• _DESCRIPTION OF THE TASK_: The response must consist of the lines below from the one with "ATOM 78 O O" through the one with "ATOM 87 N N", exactly as they appear and with both ends kept.

Source records:
━━━━━━

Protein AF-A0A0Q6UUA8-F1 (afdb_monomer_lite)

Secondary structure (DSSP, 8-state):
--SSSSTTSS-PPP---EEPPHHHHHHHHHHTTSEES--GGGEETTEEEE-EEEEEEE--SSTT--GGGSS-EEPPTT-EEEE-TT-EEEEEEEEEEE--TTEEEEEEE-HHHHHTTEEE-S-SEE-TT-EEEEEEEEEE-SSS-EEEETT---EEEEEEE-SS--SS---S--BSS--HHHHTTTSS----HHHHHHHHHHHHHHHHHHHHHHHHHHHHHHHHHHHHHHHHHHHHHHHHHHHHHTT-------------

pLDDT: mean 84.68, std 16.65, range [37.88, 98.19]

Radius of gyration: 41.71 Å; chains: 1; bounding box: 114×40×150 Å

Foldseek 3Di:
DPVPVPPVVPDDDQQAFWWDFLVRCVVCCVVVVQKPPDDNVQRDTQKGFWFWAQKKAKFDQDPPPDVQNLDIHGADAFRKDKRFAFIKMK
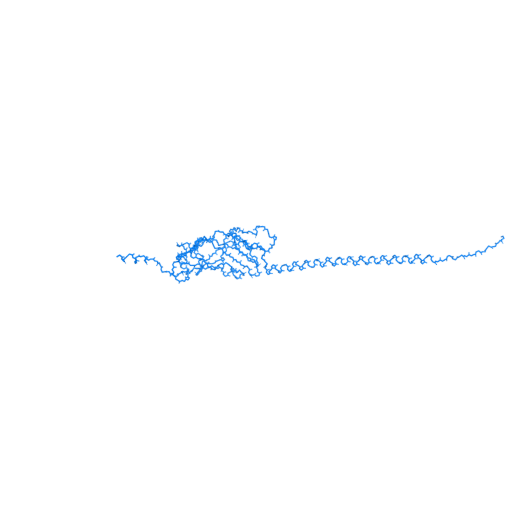TWTNMKGAAAQQKKKFKDWDPVCVVQQKDWPDDGIDWHGETTIDITIIGRNHPGMDMGTGGDRTMMMIMGGHNDRDPDTDPDYDDHHDDVVVSVVRSDNDDGPVNVVVVVVVVVVVVVVVVVVVVVVVVVVVVVVVVVVVVVVVVVVVVVVVVVVVPDDDDDDDDDDDDD

Structure (mmCIF, N/CA/C/O backbone):
data_AF-A0A0Q6UUA8-F1
#
_entry.id   AF-A0A0Q6UUA8-F1
#
loop_
_atom_site.group_PDB
_atom_site.id
_atom_site.type_symbol
_atom_site.label_atom_id
_atom_site.label_alt_id
_atom_site.label_comp_id
_atom_site.label_asym_id
_atom_site.label_entity_id
_atom_site.label_seq_id
_atom_site.pdbx_PDB_ins_code
_atom_site.Cartn_x
_atom_site.Car
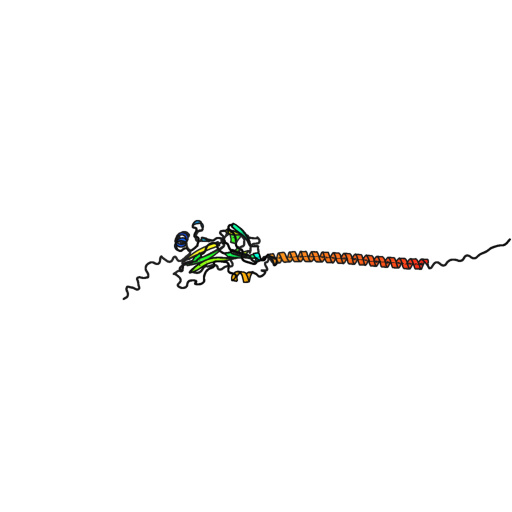tn_y
_atom_site.Cartn_z
_atom_site.occupancy
_atom_site.B_iso_or_equiv
_atom_site.auth_seq_id
_atom_site.auth_comp_id
_atom_site.auth_asym_id
_atom_site.auth_atom_id
_atom_site.pdbx_PDB_model_num
ATOM 1 N N . MET A 1 1 ? -27.497 -24.601 44.985 1.00 45.44 1 MET A N 1
ATOM 2 C CA . MET A 1 1 ? -26.169 -24.315 44.403 1.00 45.44 1 MET A CA 1
ATOM 3 C C . MET A 1 1 ? -26.316 -24.165 42.890 1.00 45.44 1 MET A C 1
ATOM 5 O O . MET A 1 1 ? -25.473 -24.647 42.158 1.00 45.44 1 MET A O 1
ATOM 9 N N . ASP A 1 2 ? -27.389 -23.498 42.446 1.00 46.81 2 ASP A N 1
ATOM 10 C CA . ASP A 1 2 ? -27.766 -23.353 41.028 1.00 46.81 2 ASP A CA 1
ATOM 11 C C . ASP A 1 2 ? -28.149 -21.899 40.685 1.00 46.81 2 ASP A C 1
ATOM 13 O O . ASP A 1 2 ? -28.596 -21.613 39.587 1.00 46.81 2 ASP A O 1
ATOM 17 N N . GLU A 1 3 ? -27.943 -20.954 41.610 1.00 44.09 3 GLU A N 1
ATOM 18 C CA . GLU A 1 3 ? -28.273 -19.526 41.427 1.00 44.09 3 GLU A CA 1
ATOM 19 C C . GLU A 1 3 ? -27.051 -18.665 41.064 1.00 44.09 3 GLU A C 1
ATOM 21 O O . GLU A 1 3 ? -27.169 -17.460 40.871 1.00 44.09 3 GLU A O 1
ATOM 26 N N . GLN A 1 4 ? -25.858 -19.264 40.972 1.00 39.28 4 GLN A N 1
ATOM 27 C CA . GLN A 1 4 ? -24.609 -18.546 40.672 1.00 39.28 4 GLN A CA 1
ATOM 28 C C . GLN A 1 4 ? -24.097 -18.739 39.240 1.00 39.28 4 GLN A C 1
ATOM 30 O O . GLN A 1 4 ? -23.112 -18.106 38.878 1.00 39.28 4 GLN A O 1
ATOM 35 N N . ILE A 1 5 ? -24.756 -19.563 38.417 1.00 43.00 5 ILE A N 1
ATOM 36 C CA . ILE A 1 5 ? -24.350 -19.784 37.015 1.00 43.00 5 ILE A CA 1
ATOM 37 C C . ILE A 1 5 ? -25.125 -18.872 36.042 1.00 43.00 5 ILE A C 1
ATOM 39 O O . ILE A 1 5 ? -24.645 -18.602 34.948 1.00 43.00 5 ILE A O 1
ATOM 43 N N . GLU A 1 6 ? -26.257 -18.292 36.450 1.00 39.84 6 GLU A N 1
ATOM 44 C CA . GLU A 1 6 ? -27.039 -17.365 35.606 1.00 39.84 6 GLU A CA 1
ATOM 45 C C . GLU A 1 6 ? -26.641 -15.882 35.761 1.00 39.84 6 GLU A C 1
ATOM 47 O O . GLU A 1 6 ? -27.152 -15.021 35.050 1.00 39.84 6 GLU A O 1
ATOM 52 N N . ALA A 1 7 ? -25.705 -15.556 36.660 1.00 37.88 7 ALA A N 1
ATOM 53 C CA . ALA A 1 7 ? -25.361 -14.168 36.993 1.00 37.88 7 ALA A CA 1
ATOM 54 C C . ALA A 1 7 ? -24.195 -13.564 36.176 1.00 37.88 7 ALA A C 1
ATOM 56 O O . ALA A 1 7 ? -23.878 -12.391 36.365 1.00 37.88 7 ALA A O 1
ATOM 57 N N . GLU A 1 8 ? -23.571 -14.319 35.264 1.00 40.31 8 GLU A N 1
ATOM 58 C CA . GLU A 1 8 ? -22.470 -13.828 34.407 1.00 40.31 8 GLU A CA 1
ATOM 59 C C . GLU A 1 8 ? -22.890 -13.494 32.964 1.00 40.31 8 GLU A C 1
ATOM 61 O O . GLU A 1 8 ? -22.062 -13.055 32.170 1.00 40.31 8 GLU A O 1
ATOM 66 N N . ASP A 1 9 ? -24.178 -13.631 32.627 1.00 41.53 9 ASP A N 1
ATOM 67 C CA . ASP A 1 9 ? -24.726 -13.244 31.312 1.00 41.53 9 ASP A CA 1
ATOM 68 C C . ASP A 1 9 ? -25.281 -11.801 31.299 1.00 41.53 9 ASP A C 1
ATOM 70 O O . ASP A 1 9 ? -25.886 -11.325 30.336 1.00 41.53 9 ASP A O 1
ATOM 74 N N . ALA A 1 10 ? -25.062 -11.054 32.385 1.00 43.41 10 ALA A N 1
ATOM 75 C CA . ALA A 1 10 ? -25.473 -9.665 32.499 1.00 43.41 10 ALA A CA 1
ATOM 76 C C . ALA A 1 10 ? -24.345 -8.720 32.053 1.00 43.41 10 ALA A C 1
ATOM 78 O O . ALA A 1 10 ? -23.372 -8.506 32.775 1.00 43.41 10 ALA A O 1
ATOM 79 N N . MET A 1 11 ? -24.578 -8.075 30.901 1.00 39.66 11 MET A N 1
ATOM 80 C CA . MET A 1 11 ? -24.012 -6.786 30.452 1.00 39.66 11 MET A CA 1
ATOM 81 C C . MET A 1 11 ? -23.036 -6.806 29.265 1.00 39.66 11 MET A C 1
ATOM 83 O O . MET A 1 11 ? -22.240 -5.881 29.099 1.00 39.66 11 MET A O 1
ATOM 87 N N . THR A 1 12 ? -23.152 -7.777 28.358 1.00 49.66 12 THR A N 1
ATOM 88 C CA . THR A 1 12 ? -22.642 -7.575 26.994 1.00 49.66 12 THR A CA 1
ATOM 89 C C . THR A 1 12 ? -23.649 -6.734 26.206 1.00 49.66 12 THR A C 1
ATOM 91 O O . THR A 1 12 ? -24.813 -7.099 26.046 1.00 49.66 12 THR A O 1
ATOM 94 N N . ALA A 1 13 ? -23.227 -5.546 25.761 1.00 51.59 13 ALA A N 1
ATOM 95 C CA . ALA A 1 13 ? -24.001 -4.751 24.810 1.00 51.59 13 ALA A CA 1
ATOM 96 C C . ALA A 1 13 ? -24.383 -5.636 23.605 1.00 51.59 13 ALA A C 1
ATOM 98 O O . ALA A 1 13 ? -23.580 -6.497 23.234 1.00 51.59 13 ALA A O 1
ATOM 99 N N . PRO A 1 14 ? -25.574 -5.456 22.999 1.00 53.88 14 PRO A N 1
ATOM 100 C CA . PRO A 1 14 ? -26.002 -6.283 21.877 1.00 53.88 14 PRO A CA 1
ATOM 101 C C . PRO A 1 14 ? -24.903 -6.301 20.817 1.00 53.88 14 PRO A C 1
ATOM 103 O O . PRO A 1 14 ? -24.481 -5.248 20.334 1.00 53.88 14 PRO A O 1
ATOM 106 N N . VAL A 1 15 ? -24.402 -7.496 20.505 1.00 58.25 15 VAL A N 1
ATOM 107 C CA . VAL A 1 15 ? -23.361 -7.661 19.495 1.00 58.25 15 VAL A CA 1
ATOM 108 C C . VAL A 1 15 ? -23.985 -7.281 18.156 1.00 58.25 15 VAL A C 1
ATOM 110 O O . VAL A 1 15 ? -24.867 -7.971 17.644 1.00 58.25 15 VAL A O 1
ATOM 113 N N . THR A 1 16 ? -23.599 -6.123 17.622 1.00 63.78 16 THR A N 1
ATOM 114 C CA . THR A 1 16 ? -24.149 -5.627 16.362 1.00 63.78 16 THR A CA 1
ATOM 115 C C . THR A 1 16 ? -23.650 -6.501 15.220 1.00 63.78 16 THR A C 1
ATOM 117 O O . THR A 1 16 ? -22.518 -6.352 14.769 1.00 63.78 16 THR A O 1
ATOM 120 N N . VAL A 1 17 ? -24.505 -7.391 14.725 1.00 83.00 17 VAL A N 1
ATOM 121 C CA . VAL A 1 17 ? -24.212 -8.192 13.535 1.00 83.00 17 VAL A CA 1
ATOM 122 C C . VAL A 1 17 ? -24.363 -7.306 12.299 1.00 83.00 17 VAL A C 1
ATOM 124 O O . VAL A 1 17 ? -25.458 -6.836 11.993 1.00 83.00 17 VAL A O 1
ATOM 127 N N . GLY A 1 18 ? -23.259 -7.065 11.591 1.00 91.94 18 GLY A N 1
ATOM 128 C CA . GLY A 1 18 ? -23.234 -6.253 10.371 1.00 91.94 18 GLY A CA 1
ATOM 129 C C . GLY A 1 18 ? -22.173 -5.156 10.375 1.00 91.94 18 GLY A C 1
ATOM 130 O O . GLY A 1 18 ? -21.378 -5.032 11.308 1.00 91.94 18 GLY A O 1
ATOM 131 N N . PHE A 1 19 ? -22.145 -4.367 9.298 1.00 95.75 19 PHE A N 1
ATOM 132 C CA . PHE A 1 19 ? -21.189 -3.271 9.149 1.00 95.75 19 PHE A CA 1
ATOM 133 C C . PHE A 1 19 ? -21.484 -2.125 10.119 1.00 95.75 19 PHE A C 1
ATOM 135 O O . PHE A 1 19 ? -22.634 -1.742 10.329 1.00 95.75 19 PHE A O 1
ATOM 142 N N . TRP A 1 20 ? -20.426 -1.558 10.690 1.00 95.75 20 TRP A N 1
ATOM 143 C CA . TRP A 1 20 ? -20.512 -0.408 11.578 1.00 95.75 20 TRP A CA 1
ATOM 144 C C . TRP A 1 20 ? -20.942 0.837 10.806 1.00 95.75 20 TRP A C 1
ATOM 146 O O . TRP A 1 20 ? -20.383 1.156 9.755 1.00 95.75 20 TRP A O 1
ATOM 156 N N . SER A 1 21 ? -21.902 1.575 11.361 1.00 95.81 21 SER A N 1
ATOM 157 C CA . SER A 1 21 ? -22.250 2.899 10.855 1.00 95.81 21 SER A CA 1
ATOM 158 C C . SER A 1 21 ? -21.194 3.937 11.250 1.00 95.81 21 SER A C 1
ATOM 160 O O . SER A 1 21 ? -20.321 3.680 12.088 1.00 95.81 21 SER A O 1
ATOM 162 N N . SER A 1 22 ? -21.305 5.147 10.702 1.00 96.25 22 SER A N 1
ATOM 163 C CA . SER A 1 22 ? -20.498 6.296 11.123 1.00 96.25 22 SER A CA 1
ATOM 164 C C . SER A 1 22 ? -20.581 6.537 12.630 1.00 96.25 22 SER A C 1
ATOM 166 O O . SER A 1 22 ? -19.570 6.815 13.271 1.00 96.25 22 SER A O 1
ATOM 168 N N . GLU A 1 23 ? -21.763 6.392 13.224 1.00 94.88 23 GLU A N 1
ATOM 169 C CA . GLU A 1 23 ? -22.016 6.613 14.651 1.00 94.88 23 GLU A CA 1
ATOM 170 C C . GLU A 1 23 ? -21.321 5.546 15.504 1.00 94.88 23 GLU A C 1
ATOM 172 O O . GLU A 1 23 ? -20.709 5.866 16.529 1.00 94.88 23 GLU A O 1
ATOM 177 N N . THR A 1 24 ? -21.350 4.284 15.064 1.00 94.94 24 THR A N 1
ATOM 178 C CA . THR A 1 24 ? -20.615 3.194 15.718 1.00 94.94 24 THR A CA 1
ATOM 179 C C . THR A 1 24 ? -19.108 3.419 15.626 1.00 94.94 24 THR A C 1
ATOM 181 O O . THR A 1 24 ? -18.416 3.314 16.636 1.00 94.94 24 THR A O 1
ATOM 184 N N . ILE A 1 25 ? -18.587 3.814 14.460 1.00 96.50 25 ILE A N 1
ATOM 185 C CA . ILE A 1 25 ? -17.160 4.134 14.294 1.00 96.50 25 ILE A CA 1
ATOM 186 C C . ILE A 1 25 ? -16.762 5.318 15.190 1.00 96.50 25 ILE A C 1
ATOM 188 O O . ILE A 1 25 ? -15.715 5.279 15.831 1.00 96.50 25 ILE A O 1
ATOM 192 N N . LEU A 1 26 ? -17.588 6.363 15.286 1.00 95.94 26 LEU A N 1
ATOM 193 C CA . LEU A 1 26 ? -17.314 7.537 16.122 1.00 95.94 26 LEU A CA 1
ATOM 194 C C . LEU A 1 26 ? -17.328 7.227 17.623 1.00 95.94 26 LEU A C 1
ATOM 196 O O . LEU A 1 26 ? -16.553 7.831 18.369 1.00 95.94 26 LEU A O 1
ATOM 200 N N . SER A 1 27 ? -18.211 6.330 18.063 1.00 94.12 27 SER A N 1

━━━━━━

• _TASK RESPONSE_:
ATOM 78 O O . ALA A 1 10 ? -23.372 -8.506 32.775 1.00 43.41 10 ALA A O 1
ATOM 79 N N . MET A 1 11 ? -24.578 -8.075 30.901 1.00 39.66 11 MET A N 1
ATOM 80 C CA . MET A 1 11 ? -24.012 -6.786 30.452 1.00 39.66 11 MET A CA 1
ATOM 81 C C . MET A 1 11 ? -23.036 -6.806 29.265 1.00 39.66 11 MET A C 1
ATOM 83 O O . MET A 1 11 ? -22.240 -5.881 29.099 1.00 39.66 11 MET A O 1
ATOM 87 N N . THR A 1 12 ? -23.152 -7.777 28.358 1.00 49.66 12 THR A N 1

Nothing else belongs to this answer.